Да только нам всем казалось это неким подобием сказки. Ну, сбросили американцы атомные бомбы  на японские города Хиросима и Нагасаки, где погибли тысячи людей. И до сих пор там от смертельной радиоактивной пыли умирают люди. Так Япония она где? За тридевять земель. Да и когда это было? Ну, а сама радиация?  Она казалось такой экзотичной, вроде крокодила в Африке. Он ведь, окаянный, тоже иногда людьми голод утоляет. И всё это где – то там, и всё это мы глазами не видели, и руками не щупали тоже.

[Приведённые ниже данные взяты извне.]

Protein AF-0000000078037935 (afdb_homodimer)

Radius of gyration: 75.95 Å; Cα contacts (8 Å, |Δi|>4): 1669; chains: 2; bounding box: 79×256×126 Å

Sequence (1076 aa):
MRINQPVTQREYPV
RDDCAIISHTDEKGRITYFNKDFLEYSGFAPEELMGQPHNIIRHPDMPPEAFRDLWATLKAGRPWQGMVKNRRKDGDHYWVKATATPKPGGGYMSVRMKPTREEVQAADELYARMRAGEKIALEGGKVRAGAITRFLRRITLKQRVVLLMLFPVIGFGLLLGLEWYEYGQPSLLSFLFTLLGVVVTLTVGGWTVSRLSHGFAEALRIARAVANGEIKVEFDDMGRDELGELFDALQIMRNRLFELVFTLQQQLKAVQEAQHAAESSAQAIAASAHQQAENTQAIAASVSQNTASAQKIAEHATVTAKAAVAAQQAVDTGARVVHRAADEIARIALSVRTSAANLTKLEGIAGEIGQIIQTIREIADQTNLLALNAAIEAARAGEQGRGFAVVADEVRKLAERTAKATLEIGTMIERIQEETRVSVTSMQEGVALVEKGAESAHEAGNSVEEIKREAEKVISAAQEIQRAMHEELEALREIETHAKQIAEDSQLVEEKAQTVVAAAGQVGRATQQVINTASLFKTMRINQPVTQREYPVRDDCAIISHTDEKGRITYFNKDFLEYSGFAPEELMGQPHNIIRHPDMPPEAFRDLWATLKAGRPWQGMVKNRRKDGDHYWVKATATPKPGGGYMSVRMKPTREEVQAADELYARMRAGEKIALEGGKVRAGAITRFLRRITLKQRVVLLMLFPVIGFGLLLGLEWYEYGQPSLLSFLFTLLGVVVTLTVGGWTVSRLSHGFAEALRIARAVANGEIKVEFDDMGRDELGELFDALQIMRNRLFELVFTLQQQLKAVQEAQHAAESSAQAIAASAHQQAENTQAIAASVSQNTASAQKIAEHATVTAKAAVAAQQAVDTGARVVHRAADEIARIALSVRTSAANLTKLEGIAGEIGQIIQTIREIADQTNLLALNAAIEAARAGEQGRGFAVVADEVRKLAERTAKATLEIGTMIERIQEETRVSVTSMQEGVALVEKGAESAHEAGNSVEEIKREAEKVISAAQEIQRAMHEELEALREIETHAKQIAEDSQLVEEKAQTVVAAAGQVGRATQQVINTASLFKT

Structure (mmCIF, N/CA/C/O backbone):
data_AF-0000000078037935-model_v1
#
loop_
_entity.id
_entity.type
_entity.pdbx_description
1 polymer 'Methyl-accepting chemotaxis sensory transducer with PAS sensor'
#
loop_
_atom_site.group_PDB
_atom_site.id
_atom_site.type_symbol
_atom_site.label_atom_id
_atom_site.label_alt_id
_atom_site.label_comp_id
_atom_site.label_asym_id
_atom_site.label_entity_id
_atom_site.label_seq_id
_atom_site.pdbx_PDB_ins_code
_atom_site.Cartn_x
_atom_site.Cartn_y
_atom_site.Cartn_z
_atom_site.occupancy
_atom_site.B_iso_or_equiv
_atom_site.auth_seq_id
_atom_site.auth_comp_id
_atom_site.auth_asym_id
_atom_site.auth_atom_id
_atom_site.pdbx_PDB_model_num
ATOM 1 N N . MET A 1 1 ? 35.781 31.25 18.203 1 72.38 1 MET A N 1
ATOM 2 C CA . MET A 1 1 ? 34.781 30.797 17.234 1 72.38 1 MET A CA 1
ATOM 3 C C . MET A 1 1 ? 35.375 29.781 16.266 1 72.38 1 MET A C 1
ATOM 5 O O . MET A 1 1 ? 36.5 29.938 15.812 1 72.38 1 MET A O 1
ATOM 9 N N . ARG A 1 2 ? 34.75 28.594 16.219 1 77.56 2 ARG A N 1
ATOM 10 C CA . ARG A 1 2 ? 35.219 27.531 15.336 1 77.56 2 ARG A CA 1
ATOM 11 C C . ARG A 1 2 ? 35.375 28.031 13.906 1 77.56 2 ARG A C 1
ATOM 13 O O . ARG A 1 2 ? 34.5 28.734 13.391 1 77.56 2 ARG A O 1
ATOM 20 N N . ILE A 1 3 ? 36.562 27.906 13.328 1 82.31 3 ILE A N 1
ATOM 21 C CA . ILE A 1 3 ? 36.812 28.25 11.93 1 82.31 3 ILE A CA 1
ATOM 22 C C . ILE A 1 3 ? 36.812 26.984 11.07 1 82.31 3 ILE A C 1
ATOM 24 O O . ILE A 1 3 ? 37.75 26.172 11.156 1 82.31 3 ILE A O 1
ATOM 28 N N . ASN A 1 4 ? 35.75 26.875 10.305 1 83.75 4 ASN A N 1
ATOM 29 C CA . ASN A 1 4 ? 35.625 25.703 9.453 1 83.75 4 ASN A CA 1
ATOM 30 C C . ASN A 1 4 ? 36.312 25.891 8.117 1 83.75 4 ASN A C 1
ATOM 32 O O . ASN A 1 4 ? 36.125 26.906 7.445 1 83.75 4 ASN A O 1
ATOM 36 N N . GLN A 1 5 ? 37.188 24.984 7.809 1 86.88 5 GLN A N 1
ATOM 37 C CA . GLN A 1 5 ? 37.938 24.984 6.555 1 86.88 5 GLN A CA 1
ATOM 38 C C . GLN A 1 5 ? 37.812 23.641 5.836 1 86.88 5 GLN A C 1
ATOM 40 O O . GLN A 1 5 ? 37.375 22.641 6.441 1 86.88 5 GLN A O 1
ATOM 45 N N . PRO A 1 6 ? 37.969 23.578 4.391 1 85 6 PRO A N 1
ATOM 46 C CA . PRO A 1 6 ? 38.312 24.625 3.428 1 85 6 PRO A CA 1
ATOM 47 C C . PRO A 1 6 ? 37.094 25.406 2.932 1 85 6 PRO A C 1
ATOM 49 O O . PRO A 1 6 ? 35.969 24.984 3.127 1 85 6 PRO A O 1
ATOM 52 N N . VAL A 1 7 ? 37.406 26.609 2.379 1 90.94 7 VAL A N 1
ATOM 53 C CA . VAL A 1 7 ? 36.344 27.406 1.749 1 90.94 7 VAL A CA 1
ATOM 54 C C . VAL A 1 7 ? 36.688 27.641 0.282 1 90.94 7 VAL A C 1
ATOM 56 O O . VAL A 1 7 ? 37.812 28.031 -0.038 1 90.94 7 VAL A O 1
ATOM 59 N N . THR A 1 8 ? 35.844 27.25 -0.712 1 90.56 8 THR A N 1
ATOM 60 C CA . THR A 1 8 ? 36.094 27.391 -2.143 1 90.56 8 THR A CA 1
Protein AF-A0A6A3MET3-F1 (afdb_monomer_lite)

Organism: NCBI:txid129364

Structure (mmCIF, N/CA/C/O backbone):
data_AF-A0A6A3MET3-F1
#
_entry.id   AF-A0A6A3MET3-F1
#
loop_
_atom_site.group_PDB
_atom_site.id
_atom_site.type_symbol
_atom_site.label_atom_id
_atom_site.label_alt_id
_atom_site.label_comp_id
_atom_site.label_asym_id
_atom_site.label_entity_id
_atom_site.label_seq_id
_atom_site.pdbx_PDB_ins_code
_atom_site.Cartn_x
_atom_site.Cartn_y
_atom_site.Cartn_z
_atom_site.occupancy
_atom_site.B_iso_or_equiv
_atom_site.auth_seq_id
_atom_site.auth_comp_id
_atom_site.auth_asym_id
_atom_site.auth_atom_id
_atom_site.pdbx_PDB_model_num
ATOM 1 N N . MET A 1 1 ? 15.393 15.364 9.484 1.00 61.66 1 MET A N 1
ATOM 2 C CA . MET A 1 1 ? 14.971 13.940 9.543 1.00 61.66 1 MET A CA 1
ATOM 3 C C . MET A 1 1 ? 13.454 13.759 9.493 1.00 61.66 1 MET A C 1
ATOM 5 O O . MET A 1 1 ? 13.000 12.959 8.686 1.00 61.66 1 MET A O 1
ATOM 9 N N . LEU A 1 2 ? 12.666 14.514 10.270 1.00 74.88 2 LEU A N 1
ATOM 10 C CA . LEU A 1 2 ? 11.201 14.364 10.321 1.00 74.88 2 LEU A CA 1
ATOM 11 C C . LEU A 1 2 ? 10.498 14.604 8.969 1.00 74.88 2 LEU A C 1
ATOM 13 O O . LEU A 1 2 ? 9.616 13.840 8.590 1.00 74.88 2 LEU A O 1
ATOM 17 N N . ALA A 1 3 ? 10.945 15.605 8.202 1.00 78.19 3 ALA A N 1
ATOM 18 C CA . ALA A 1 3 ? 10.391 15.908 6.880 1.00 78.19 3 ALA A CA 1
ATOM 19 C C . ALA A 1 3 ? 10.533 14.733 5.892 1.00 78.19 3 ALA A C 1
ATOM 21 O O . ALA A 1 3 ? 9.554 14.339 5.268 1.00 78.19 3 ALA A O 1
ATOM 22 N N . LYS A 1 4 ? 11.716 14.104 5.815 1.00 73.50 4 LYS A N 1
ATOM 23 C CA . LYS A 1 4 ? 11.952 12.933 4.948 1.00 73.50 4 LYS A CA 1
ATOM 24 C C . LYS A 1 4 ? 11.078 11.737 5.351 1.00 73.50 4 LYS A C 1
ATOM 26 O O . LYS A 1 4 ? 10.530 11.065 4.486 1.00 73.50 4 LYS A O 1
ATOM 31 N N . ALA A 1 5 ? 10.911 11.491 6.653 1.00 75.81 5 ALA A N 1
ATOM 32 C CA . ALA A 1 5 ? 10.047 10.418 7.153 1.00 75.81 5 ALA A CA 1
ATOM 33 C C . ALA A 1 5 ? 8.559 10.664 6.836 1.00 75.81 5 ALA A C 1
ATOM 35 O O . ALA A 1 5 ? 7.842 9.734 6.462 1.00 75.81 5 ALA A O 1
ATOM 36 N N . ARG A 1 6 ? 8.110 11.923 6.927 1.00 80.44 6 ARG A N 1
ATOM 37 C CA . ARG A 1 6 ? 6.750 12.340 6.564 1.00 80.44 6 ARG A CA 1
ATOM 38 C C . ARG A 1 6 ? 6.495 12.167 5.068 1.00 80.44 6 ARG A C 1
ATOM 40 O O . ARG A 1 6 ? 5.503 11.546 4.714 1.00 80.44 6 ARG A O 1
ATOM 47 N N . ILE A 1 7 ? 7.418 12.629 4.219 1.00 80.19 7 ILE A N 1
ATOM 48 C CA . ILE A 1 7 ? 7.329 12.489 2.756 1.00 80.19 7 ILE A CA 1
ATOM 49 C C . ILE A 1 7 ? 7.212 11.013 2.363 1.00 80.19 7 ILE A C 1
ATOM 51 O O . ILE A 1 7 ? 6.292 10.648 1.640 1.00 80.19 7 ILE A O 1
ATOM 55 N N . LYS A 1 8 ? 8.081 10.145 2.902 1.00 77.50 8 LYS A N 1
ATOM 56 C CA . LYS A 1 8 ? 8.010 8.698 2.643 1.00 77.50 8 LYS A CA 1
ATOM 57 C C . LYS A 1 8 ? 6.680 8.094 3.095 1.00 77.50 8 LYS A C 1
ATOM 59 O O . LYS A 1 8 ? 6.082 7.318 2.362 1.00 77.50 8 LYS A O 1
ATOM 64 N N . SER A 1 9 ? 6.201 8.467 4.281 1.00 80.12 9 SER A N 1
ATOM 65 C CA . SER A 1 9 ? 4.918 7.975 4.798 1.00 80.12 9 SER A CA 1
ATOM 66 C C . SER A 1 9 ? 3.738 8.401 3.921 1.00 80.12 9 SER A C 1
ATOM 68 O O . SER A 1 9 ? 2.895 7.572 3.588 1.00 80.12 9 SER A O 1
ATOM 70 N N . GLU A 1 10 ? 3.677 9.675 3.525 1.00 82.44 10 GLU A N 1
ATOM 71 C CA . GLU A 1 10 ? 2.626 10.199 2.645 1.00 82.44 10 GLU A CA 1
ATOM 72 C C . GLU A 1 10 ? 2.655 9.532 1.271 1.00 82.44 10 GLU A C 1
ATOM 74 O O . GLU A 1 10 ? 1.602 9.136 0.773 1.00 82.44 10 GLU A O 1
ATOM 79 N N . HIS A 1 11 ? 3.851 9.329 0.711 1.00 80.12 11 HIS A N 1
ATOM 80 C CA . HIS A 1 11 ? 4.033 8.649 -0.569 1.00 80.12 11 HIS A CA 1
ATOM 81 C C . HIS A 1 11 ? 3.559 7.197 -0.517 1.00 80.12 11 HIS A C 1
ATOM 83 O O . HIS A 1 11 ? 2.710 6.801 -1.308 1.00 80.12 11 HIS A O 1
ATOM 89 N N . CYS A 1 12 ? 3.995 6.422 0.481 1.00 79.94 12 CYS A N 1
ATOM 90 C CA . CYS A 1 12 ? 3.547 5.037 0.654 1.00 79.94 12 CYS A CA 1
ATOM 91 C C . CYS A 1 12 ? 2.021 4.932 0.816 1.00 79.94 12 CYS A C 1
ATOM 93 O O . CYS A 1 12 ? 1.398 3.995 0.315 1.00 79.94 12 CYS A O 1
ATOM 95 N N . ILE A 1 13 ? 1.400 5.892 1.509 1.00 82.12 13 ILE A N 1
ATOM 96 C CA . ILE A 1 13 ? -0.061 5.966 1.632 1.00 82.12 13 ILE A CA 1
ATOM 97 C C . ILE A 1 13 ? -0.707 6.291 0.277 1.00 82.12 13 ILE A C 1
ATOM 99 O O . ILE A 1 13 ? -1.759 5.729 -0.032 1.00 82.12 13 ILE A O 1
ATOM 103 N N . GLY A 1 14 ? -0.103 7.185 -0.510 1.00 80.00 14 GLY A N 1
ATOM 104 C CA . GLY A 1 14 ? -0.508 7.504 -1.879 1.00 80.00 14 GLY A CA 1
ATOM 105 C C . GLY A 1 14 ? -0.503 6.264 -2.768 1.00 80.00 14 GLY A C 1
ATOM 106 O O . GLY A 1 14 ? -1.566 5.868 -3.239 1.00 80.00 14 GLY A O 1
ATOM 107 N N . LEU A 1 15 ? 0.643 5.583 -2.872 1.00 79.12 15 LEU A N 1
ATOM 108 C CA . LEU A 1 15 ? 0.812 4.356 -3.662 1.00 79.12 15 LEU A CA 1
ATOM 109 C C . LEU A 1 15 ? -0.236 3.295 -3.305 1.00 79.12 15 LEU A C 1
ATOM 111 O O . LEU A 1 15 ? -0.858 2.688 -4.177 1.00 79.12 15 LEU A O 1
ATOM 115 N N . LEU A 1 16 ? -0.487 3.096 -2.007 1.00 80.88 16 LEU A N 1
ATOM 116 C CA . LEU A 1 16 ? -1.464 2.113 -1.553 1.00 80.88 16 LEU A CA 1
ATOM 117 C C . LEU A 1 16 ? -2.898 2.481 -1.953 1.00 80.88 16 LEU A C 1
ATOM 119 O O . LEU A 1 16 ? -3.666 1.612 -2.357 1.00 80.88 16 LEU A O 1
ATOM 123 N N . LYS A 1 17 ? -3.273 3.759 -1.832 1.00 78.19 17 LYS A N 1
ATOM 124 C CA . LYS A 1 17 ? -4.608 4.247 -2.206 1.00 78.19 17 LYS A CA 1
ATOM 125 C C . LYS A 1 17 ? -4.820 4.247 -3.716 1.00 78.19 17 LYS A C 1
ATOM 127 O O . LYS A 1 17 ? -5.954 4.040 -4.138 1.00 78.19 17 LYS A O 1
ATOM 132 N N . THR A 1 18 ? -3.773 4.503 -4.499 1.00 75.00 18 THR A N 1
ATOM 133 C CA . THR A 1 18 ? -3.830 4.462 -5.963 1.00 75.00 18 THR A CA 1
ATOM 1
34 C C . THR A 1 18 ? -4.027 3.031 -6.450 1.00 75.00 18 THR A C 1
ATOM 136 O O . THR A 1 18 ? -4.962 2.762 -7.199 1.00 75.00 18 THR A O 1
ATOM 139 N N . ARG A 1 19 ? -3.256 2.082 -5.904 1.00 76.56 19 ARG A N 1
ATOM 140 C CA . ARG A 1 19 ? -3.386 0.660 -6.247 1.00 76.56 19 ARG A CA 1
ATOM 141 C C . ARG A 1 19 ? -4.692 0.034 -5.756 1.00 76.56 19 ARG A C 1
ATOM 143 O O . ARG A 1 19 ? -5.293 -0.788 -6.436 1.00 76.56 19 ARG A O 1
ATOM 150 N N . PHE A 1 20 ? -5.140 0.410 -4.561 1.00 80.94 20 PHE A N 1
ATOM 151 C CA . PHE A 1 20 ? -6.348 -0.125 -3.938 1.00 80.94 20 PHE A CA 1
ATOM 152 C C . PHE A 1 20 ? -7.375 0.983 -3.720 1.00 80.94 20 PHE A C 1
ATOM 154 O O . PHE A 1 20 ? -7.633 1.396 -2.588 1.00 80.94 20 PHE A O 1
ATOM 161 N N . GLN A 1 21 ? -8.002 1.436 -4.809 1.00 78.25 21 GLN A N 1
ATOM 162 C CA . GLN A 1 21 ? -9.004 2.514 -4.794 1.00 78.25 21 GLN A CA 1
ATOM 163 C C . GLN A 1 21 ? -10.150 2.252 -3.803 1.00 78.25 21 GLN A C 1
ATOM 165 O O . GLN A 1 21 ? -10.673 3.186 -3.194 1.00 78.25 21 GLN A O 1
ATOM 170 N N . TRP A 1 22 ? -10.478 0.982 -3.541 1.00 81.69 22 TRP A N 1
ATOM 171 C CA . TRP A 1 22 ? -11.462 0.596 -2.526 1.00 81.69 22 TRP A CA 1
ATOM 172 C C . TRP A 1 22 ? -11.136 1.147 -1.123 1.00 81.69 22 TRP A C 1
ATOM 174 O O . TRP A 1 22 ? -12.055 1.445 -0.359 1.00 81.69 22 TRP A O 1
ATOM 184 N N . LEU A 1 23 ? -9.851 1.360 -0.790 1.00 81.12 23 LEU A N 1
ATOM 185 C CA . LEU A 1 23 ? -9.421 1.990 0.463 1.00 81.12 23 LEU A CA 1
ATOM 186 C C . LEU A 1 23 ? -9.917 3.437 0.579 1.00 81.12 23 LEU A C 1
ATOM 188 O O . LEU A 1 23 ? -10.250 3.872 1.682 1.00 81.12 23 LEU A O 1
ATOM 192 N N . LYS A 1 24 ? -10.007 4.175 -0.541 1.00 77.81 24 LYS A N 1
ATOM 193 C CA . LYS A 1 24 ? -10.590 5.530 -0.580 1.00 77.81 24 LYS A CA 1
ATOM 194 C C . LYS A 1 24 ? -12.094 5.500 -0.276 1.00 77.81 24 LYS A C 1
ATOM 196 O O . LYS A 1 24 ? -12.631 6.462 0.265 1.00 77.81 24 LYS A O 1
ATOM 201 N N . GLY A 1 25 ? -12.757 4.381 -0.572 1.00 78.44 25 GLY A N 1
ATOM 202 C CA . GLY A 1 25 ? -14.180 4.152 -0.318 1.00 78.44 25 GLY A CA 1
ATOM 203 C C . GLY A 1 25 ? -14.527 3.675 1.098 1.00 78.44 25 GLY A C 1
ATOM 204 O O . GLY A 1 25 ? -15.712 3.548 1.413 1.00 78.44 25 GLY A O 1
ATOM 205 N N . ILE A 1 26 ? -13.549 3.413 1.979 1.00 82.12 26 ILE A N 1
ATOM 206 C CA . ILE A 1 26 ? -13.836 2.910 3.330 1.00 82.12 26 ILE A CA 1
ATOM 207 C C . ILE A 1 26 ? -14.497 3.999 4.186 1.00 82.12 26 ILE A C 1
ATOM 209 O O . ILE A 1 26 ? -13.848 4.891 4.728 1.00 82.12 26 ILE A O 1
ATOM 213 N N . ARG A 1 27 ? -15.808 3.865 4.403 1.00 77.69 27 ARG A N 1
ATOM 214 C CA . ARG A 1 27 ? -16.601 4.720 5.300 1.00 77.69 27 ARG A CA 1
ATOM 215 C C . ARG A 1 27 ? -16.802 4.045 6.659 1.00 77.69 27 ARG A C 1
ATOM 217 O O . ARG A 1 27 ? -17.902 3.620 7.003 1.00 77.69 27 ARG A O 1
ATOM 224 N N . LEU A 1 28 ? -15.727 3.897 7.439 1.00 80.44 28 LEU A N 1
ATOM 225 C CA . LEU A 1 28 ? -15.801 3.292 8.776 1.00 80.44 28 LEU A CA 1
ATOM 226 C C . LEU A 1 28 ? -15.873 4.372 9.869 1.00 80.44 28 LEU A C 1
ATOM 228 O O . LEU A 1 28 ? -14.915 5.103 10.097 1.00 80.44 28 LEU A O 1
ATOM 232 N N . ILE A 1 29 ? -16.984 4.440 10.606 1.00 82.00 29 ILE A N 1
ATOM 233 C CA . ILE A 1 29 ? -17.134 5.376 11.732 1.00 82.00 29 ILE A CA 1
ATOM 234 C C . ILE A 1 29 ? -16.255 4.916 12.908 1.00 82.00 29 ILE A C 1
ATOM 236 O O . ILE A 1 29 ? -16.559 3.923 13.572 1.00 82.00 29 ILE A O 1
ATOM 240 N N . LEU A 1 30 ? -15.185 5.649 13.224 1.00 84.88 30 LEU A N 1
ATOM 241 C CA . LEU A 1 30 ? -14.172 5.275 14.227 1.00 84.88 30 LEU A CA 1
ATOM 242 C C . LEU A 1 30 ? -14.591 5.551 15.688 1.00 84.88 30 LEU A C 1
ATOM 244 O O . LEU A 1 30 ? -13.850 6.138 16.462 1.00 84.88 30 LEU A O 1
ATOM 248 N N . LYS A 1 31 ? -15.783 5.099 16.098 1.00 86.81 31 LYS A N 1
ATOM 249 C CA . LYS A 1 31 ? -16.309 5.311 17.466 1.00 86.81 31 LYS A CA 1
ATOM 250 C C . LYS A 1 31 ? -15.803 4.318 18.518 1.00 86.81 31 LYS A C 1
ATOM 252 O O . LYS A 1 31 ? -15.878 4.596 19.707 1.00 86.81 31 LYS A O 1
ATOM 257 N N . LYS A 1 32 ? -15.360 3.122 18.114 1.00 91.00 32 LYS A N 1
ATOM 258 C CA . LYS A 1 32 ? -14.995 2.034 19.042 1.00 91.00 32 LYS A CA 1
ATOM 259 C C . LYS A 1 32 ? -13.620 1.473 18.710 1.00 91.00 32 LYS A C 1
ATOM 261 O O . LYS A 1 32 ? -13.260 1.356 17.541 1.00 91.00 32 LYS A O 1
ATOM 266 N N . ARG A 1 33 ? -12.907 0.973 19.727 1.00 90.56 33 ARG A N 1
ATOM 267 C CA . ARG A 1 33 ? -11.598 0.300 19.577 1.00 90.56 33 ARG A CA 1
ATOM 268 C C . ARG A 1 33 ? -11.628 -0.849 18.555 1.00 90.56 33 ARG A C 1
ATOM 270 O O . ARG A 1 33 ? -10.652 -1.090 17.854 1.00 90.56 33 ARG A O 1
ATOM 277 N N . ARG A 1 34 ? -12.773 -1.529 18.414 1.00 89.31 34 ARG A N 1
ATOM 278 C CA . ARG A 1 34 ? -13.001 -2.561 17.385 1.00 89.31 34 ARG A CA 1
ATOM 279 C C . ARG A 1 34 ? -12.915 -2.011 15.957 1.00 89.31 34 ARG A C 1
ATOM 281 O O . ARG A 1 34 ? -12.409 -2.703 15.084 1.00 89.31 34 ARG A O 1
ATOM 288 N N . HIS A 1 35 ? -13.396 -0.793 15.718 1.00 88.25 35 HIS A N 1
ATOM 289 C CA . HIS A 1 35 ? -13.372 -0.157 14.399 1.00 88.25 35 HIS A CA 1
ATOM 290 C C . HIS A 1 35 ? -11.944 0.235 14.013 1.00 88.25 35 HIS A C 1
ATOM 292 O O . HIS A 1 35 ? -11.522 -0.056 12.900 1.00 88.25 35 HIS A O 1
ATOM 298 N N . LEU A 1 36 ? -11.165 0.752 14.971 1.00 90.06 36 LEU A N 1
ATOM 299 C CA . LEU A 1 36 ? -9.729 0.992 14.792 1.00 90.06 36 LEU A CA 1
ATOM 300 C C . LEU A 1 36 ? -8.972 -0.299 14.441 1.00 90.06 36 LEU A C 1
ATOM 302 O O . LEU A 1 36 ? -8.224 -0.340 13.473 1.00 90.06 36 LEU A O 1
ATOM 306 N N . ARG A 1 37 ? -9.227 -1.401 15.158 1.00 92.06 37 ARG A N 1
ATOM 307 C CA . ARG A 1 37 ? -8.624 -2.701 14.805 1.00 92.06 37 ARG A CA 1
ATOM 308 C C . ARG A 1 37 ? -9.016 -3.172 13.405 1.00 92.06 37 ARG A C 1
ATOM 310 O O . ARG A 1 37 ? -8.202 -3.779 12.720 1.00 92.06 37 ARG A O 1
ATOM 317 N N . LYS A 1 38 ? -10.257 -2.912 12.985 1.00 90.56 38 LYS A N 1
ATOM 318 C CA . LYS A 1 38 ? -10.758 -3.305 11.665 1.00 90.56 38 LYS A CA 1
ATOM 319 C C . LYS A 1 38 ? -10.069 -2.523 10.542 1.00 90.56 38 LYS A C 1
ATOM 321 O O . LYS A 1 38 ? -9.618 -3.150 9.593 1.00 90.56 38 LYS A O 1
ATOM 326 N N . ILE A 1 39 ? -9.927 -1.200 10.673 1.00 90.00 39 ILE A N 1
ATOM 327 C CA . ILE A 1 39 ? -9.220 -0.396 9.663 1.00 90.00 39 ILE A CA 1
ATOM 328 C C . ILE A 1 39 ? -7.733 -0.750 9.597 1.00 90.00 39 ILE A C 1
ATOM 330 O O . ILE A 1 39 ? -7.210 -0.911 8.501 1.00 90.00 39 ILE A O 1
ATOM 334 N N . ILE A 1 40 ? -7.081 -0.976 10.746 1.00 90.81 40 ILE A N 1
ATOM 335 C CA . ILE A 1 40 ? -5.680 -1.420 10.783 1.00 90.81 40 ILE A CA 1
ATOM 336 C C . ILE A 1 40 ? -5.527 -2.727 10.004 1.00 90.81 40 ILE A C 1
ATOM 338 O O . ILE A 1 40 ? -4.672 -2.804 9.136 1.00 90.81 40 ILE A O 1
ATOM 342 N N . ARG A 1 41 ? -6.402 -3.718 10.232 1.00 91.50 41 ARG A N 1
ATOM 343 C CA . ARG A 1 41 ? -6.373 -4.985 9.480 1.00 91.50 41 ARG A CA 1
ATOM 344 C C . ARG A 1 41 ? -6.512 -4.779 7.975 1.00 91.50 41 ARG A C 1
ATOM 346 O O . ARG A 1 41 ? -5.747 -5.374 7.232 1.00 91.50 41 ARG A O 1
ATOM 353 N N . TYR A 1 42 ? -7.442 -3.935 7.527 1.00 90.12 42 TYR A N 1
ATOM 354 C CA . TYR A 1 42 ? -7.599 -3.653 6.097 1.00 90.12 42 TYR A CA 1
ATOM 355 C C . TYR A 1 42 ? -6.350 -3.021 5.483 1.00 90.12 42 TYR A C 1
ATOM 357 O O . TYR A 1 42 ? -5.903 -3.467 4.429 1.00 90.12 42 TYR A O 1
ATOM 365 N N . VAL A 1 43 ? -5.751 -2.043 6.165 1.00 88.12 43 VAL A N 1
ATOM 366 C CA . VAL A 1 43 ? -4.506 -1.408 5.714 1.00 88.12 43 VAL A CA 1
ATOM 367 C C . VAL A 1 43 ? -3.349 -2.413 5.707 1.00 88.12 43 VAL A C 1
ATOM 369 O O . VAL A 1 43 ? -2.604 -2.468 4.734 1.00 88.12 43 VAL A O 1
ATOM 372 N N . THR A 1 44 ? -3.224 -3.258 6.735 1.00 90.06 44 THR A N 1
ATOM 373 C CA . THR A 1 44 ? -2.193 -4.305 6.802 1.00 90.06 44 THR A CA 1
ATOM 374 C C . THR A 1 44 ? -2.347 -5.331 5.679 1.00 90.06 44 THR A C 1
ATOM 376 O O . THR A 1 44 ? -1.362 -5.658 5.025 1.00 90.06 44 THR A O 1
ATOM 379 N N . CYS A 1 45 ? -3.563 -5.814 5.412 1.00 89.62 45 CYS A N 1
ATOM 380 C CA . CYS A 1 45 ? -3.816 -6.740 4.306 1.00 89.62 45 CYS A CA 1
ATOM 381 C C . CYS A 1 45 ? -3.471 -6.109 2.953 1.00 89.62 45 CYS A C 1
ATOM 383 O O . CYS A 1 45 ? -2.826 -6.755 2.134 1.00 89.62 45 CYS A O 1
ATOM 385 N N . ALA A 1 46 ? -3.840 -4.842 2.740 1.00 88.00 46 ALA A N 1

Смертельная пыль… Радиоактивное облако, вырвавшееся из недр четвёртого реактора Чернобыльской атомной электростанции, разделило послевоенную историю русского, белорусского и украинских народов надвое: то, что было до радиации, и то, что после.

Чудесным, не предвещающим никакой беды, утром 26 апреля 1986 года возвращаюсь из командировки в родной  город Хойники, что на юге Белоруссии. Расположен он всего в 48 километрах от атомной станции. В те приснопамятные времена многие хойничане ездили за продуктами в посёлок работников станции под названием Припять. А некоторые и работали в этом райском уголке.

Я сходу включаюсь в посевную кампанию, которую проводит моя семья. Жарко, душно, пыльно. Во рту сухо, горло першит и почему – то чувствуется привкус металла. Только отвлекают время от времени вертолёты, что очень уж разлетались сегодня. И все почему – то летят в сторону юга, где Чернобыльская АЭС. Окончив сев, в приподнятом настроении возвращаемся домой. И никто ещё  не подозревает, что нас накрыло радиоактивное облако, что мы уже целый день вдыхаем радиоактивную, смертельную  пыль.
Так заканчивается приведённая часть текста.